2. What can be said about 1, above, regarding the total calculated
electronic energy when a perturbation treatment to the configuration
interaction is introduced, e.g., MP4(SDTQ)?
3. What can be said regarding the total calculated electronic energy,
if in the case of 2, above, condition (1c) is not fully met, i.e.,
some spin contamination remains while going to the optimum geometry.
4. Given that different spin states correspond to different
equilibrium geometries, is an optimized structure, which had
significant spin contamination in its electronic wave function all the
way down to its "minimum" energy geometrical configuration, some kind
of mixture of structures involving the state of interest and the
different contaminating higher spin multiplicity states?
5. Regarding semiempirical calculations, in the paper of Novoa et
al., Inorganica Chemica Acta, Vol. 198-200 (1992) 133, the heats of
formation of some very large carbon clusters were calculated.

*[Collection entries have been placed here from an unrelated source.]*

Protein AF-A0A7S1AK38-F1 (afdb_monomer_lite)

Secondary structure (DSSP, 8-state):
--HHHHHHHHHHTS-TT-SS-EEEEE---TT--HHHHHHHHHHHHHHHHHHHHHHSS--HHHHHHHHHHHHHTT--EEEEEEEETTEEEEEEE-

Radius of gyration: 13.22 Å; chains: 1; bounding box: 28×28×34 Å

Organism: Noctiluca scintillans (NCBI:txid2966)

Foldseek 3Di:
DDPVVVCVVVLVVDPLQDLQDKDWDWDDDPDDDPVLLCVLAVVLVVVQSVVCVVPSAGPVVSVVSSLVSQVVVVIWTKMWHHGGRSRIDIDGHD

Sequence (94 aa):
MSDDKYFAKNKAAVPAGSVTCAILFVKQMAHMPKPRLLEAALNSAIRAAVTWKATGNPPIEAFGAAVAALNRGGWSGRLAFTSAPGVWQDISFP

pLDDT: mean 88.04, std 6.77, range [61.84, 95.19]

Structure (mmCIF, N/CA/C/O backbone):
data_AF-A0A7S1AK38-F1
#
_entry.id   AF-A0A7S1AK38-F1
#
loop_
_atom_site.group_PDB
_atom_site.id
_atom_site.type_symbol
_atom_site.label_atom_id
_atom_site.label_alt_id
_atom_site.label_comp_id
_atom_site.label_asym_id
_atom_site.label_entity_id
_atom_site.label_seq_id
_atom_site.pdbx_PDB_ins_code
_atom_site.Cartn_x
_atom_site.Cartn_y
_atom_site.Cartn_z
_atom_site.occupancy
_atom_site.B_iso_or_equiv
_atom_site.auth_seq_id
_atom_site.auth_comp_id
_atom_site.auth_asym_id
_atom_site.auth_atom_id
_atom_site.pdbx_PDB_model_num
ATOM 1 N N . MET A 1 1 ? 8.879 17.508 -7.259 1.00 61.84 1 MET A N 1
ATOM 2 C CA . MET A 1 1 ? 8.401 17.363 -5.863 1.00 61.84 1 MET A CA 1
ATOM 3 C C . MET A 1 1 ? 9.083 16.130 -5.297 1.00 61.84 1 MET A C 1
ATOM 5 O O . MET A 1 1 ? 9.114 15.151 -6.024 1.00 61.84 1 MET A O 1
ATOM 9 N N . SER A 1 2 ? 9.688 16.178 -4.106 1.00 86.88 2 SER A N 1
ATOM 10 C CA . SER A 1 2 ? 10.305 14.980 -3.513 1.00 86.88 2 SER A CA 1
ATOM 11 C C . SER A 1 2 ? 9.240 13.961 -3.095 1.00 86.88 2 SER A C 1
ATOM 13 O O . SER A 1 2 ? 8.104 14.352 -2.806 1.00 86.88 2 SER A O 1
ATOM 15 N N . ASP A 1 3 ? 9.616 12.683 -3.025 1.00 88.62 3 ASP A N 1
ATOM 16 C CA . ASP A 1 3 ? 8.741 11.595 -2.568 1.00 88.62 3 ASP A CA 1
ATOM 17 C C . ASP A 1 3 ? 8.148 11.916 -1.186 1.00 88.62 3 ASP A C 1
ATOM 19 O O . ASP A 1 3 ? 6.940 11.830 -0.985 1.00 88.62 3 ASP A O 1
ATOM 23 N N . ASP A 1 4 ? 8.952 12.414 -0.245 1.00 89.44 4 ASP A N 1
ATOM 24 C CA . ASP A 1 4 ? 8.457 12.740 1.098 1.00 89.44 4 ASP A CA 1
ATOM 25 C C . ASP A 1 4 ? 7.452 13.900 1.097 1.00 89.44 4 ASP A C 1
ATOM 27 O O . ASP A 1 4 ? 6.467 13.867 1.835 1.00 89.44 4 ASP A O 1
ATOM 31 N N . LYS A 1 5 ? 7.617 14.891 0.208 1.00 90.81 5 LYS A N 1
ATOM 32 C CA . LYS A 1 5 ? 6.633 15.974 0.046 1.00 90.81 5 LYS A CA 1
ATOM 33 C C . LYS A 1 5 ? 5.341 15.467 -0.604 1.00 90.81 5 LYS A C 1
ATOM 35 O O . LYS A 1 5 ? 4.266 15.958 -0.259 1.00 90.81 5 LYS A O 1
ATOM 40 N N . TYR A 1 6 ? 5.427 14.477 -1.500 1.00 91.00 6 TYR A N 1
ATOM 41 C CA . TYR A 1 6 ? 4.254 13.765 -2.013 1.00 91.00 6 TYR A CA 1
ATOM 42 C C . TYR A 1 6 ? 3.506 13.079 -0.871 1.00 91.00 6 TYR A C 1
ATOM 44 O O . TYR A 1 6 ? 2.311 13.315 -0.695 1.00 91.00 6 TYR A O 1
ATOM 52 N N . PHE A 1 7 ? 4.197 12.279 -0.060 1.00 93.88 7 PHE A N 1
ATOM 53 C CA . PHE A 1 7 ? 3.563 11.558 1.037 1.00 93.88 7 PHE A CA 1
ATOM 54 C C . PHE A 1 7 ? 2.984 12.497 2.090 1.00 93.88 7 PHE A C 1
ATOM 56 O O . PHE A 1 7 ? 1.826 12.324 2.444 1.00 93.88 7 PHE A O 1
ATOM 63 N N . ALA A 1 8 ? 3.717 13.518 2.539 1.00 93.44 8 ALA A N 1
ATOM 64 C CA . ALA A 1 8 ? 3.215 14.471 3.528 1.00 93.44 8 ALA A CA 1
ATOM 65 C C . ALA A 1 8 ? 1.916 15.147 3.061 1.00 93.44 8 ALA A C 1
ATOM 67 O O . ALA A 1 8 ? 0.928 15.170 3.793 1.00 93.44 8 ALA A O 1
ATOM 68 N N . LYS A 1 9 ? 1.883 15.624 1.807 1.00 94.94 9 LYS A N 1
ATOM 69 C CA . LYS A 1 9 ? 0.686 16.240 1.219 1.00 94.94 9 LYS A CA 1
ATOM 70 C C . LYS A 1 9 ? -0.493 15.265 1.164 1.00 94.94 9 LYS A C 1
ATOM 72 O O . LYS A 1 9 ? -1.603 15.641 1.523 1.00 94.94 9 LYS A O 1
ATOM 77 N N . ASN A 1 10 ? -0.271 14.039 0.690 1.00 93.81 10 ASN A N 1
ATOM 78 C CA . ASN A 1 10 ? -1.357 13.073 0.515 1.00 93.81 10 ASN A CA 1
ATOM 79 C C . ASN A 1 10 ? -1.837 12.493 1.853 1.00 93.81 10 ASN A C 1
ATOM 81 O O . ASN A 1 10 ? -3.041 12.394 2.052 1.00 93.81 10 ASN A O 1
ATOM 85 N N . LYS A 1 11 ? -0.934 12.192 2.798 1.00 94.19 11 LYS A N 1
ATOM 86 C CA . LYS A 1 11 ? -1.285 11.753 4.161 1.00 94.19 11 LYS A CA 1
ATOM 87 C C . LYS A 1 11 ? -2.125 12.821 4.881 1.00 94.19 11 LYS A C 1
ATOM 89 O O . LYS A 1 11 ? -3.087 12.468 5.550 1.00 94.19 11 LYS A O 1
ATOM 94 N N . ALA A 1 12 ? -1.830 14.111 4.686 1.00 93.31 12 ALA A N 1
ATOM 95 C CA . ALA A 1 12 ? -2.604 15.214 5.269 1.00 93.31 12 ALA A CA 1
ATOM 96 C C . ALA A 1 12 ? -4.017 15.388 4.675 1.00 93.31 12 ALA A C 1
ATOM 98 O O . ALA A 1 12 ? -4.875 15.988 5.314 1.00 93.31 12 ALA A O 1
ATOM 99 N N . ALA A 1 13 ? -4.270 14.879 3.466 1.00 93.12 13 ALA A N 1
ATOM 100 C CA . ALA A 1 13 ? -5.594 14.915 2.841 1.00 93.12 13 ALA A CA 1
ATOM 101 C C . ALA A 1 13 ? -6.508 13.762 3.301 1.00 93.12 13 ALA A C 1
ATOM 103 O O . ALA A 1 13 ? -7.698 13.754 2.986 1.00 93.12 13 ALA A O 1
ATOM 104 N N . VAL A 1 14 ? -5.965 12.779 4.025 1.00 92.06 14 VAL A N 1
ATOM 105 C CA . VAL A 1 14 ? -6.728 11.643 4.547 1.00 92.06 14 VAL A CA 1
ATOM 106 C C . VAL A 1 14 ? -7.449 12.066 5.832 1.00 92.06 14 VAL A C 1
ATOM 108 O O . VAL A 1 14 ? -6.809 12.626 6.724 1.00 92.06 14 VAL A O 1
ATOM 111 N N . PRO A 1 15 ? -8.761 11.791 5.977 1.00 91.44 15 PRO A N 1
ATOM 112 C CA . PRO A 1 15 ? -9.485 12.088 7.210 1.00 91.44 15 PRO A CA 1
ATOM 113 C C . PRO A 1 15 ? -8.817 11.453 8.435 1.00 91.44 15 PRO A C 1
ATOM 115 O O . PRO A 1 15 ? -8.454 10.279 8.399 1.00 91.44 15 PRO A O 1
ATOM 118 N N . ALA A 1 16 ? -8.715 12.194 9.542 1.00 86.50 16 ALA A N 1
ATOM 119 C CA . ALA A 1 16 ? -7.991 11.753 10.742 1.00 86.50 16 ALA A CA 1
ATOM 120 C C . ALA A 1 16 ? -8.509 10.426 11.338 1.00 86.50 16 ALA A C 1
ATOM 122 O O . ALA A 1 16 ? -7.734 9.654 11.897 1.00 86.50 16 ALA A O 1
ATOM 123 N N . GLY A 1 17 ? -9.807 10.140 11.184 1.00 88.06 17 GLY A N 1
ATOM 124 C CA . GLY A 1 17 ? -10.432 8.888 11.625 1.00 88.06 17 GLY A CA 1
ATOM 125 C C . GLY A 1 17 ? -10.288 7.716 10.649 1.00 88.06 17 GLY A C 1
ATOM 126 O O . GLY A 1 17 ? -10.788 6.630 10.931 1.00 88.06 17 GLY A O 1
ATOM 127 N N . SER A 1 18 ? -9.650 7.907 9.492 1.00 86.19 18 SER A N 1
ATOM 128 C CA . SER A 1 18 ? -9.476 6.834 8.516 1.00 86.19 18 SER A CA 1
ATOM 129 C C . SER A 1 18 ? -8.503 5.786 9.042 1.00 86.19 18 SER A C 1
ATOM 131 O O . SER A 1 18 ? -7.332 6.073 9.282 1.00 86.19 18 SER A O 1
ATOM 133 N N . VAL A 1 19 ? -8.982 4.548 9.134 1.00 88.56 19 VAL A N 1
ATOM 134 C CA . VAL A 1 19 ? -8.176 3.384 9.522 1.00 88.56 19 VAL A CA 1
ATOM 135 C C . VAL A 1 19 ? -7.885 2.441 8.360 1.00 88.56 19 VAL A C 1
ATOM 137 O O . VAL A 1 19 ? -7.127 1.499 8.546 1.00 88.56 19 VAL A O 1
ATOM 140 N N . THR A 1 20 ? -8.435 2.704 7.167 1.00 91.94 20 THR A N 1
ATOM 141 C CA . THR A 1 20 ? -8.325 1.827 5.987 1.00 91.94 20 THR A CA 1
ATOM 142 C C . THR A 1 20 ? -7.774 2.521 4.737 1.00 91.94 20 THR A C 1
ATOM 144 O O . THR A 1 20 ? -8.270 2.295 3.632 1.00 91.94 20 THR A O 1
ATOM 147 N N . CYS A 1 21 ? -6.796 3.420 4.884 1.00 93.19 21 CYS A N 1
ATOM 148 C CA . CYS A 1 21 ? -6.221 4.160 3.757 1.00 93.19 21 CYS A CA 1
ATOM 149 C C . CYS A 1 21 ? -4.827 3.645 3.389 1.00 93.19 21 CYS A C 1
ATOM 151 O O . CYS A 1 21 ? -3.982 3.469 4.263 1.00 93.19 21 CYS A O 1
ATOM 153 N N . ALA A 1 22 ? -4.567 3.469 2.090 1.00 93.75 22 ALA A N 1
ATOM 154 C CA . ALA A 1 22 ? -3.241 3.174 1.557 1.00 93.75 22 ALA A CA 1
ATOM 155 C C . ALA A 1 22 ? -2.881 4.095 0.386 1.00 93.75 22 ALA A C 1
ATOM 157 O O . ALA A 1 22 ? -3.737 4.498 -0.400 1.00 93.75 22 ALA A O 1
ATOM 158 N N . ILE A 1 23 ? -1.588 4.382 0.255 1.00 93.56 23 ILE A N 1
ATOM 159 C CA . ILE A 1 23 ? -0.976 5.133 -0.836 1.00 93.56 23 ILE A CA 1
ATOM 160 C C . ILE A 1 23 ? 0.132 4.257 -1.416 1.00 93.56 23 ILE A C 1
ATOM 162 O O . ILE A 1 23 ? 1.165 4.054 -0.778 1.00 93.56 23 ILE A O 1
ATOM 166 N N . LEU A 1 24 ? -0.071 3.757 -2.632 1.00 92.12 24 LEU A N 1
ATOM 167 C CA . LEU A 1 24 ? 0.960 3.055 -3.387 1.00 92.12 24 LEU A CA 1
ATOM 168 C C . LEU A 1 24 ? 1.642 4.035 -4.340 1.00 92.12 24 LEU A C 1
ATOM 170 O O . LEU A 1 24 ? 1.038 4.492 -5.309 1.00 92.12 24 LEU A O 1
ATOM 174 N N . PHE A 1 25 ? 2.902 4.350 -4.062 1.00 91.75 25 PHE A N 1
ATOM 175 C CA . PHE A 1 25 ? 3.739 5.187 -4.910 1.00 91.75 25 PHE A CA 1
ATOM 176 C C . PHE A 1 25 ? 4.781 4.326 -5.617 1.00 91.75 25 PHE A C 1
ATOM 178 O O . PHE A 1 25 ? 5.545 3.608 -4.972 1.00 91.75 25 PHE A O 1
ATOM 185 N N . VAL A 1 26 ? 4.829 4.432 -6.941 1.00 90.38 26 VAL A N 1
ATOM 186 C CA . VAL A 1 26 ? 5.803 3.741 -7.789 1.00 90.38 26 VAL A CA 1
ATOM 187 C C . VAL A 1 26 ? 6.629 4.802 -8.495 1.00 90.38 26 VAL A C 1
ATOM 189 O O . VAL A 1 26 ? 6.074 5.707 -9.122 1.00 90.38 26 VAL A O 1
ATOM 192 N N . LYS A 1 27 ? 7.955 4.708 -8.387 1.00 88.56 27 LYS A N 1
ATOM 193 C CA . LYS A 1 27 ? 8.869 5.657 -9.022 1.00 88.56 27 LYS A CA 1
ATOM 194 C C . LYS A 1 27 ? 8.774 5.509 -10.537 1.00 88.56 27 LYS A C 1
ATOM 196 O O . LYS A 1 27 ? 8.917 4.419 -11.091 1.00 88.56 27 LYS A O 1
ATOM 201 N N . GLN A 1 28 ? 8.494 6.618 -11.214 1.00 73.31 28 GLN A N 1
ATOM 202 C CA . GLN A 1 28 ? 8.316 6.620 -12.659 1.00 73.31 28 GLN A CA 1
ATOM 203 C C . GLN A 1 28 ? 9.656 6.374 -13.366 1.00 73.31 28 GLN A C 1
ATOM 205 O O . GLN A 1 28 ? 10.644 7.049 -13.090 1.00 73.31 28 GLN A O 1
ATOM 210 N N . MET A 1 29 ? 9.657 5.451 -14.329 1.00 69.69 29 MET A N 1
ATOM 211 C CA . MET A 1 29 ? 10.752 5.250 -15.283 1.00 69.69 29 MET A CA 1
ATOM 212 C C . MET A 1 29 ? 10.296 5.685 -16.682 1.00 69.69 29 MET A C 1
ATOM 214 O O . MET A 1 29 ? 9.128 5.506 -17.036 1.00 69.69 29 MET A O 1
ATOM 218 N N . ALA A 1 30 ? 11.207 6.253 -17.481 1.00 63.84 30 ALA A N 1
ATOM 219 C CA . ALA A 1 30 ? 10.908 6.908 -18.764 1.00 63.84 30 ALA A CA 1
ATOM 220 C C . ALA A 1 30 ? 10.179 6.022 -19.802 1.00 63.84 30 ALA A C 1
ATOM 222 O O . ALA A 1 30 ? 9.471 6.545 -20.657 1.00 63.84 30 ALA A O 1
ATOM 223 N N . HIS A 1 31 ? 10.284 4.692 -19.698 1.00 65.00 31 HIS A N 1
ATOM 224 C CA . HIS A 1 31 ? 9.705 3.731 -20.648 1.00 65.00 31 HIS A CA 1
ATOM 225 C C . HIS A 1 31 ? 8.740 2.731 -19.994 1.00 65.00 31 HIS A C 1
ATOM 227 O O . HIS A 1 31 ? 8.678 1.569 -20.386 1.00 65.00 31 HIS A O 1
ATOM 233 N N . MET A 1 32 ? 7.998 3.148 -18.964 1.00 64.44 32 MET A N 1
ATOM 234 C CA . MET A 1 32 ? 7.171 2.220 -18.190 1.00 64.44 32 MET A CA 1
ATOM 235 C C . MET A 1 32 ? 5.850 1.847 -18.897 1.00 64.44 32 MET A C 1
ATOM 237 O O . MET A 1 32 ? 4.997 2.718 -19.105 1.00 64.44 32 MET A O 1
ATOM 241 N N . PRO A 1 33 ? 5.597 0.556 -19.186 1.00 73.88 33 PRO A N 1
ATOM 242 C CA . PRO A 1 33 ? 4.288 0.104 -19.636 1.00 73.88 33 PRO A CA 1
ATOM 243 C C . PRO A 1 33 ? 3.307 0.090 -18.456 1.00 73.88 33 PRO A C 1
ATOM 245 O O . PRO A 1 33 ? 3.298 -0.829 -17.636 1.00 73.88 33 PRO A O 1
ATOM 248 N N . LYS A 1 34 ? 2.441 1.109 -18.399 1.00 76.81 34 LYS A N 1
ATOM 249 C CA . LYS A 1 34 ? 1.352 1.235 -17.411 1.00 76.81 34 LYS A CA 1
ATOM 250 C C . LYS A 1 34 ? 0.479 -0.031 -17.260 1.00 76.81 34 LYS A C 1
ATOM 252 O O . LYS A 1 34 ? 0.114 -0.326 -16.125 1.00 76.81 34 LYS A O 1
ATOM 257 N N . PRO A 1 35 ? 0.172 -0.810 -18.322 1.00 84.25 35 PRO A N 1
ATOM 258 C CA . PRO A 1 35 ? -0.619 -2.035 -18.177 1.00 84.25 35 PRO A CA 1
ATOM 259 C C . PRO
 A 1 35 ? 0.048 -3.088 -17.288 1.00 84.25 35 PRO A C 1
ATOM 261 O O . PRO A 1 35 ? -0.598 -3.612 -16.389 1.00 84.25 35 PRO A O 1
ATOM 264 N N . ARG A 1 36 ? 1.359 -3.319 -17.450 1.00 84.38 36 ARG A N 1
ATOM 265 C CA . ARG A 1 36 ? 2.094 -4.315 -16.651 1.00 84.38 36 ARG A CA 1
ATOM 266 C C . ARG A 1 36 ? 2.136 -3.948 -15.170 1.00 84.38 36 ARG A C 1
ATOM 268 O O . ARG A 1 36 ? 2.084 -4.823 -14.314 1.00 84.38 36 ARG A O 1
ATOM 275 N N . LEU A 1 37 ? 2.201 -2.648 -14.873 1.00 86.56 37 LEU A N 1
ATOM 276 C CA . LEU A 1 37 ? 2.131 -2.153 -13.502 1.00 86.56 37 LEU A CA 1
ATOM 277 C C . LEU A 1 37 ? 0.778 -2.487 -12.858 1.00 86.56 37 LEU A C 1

In
their paper the authors state: "For an odd-membered linear C_n with
13 <= n < 20, the AM1 calculations predict the triplet state to be
more stable than the singlet, due mainly to the spin contamination of
the UHF calculations." The calculated stabilities of these larger
linear carbon clusters are not expected based on what is known for the
smaller linear clusters where, for odd n (n > 1), the singlet states
are more stable than the triplet states. My question is this, is it
possible that the authors are not correct regarding their reason for
the for greater stabilities of the triplet states? (It is not my
intention to attack the above authors work. I merely wish to evaluate
the quoted heats of formation because I require some kind of estimate
for the heats of formation for these species.)
Regards,
Ryan Bettens,
OSU Physics Department,
BETTENS -AatT- MPS.OHIO-STATE.edu
________________________
----------------------| Responses to Questions |----------------------
------------------------
From: Christopher J. Cramer,
University of Minnesota,
Department of Chemistry
Re your queries on spin contamination. I can not speak to all of
your questions, but one point I think worth making is that the UHF SCF
procedure is variational in that it produces the unique orthogonal set
of MO's that give rise to the lowest energy wavefunction for whatever
basis set has been chosen. However, those MO's derive from the UHF
calculation itself, which includes all spin contamination. Any
projection operator formalism applied thereafter can provide you some
(significant) improvement in energy because of the annihilation of
higher spin states, BUT that procedure does NOT reoptimize the MO's.
So, even if you optimize a geometry by hand using PUHF (or PMPn)
energies (since gradients for these methods are not, to my knowledge,
available) you will still suffer from potentially poor wavefunctions.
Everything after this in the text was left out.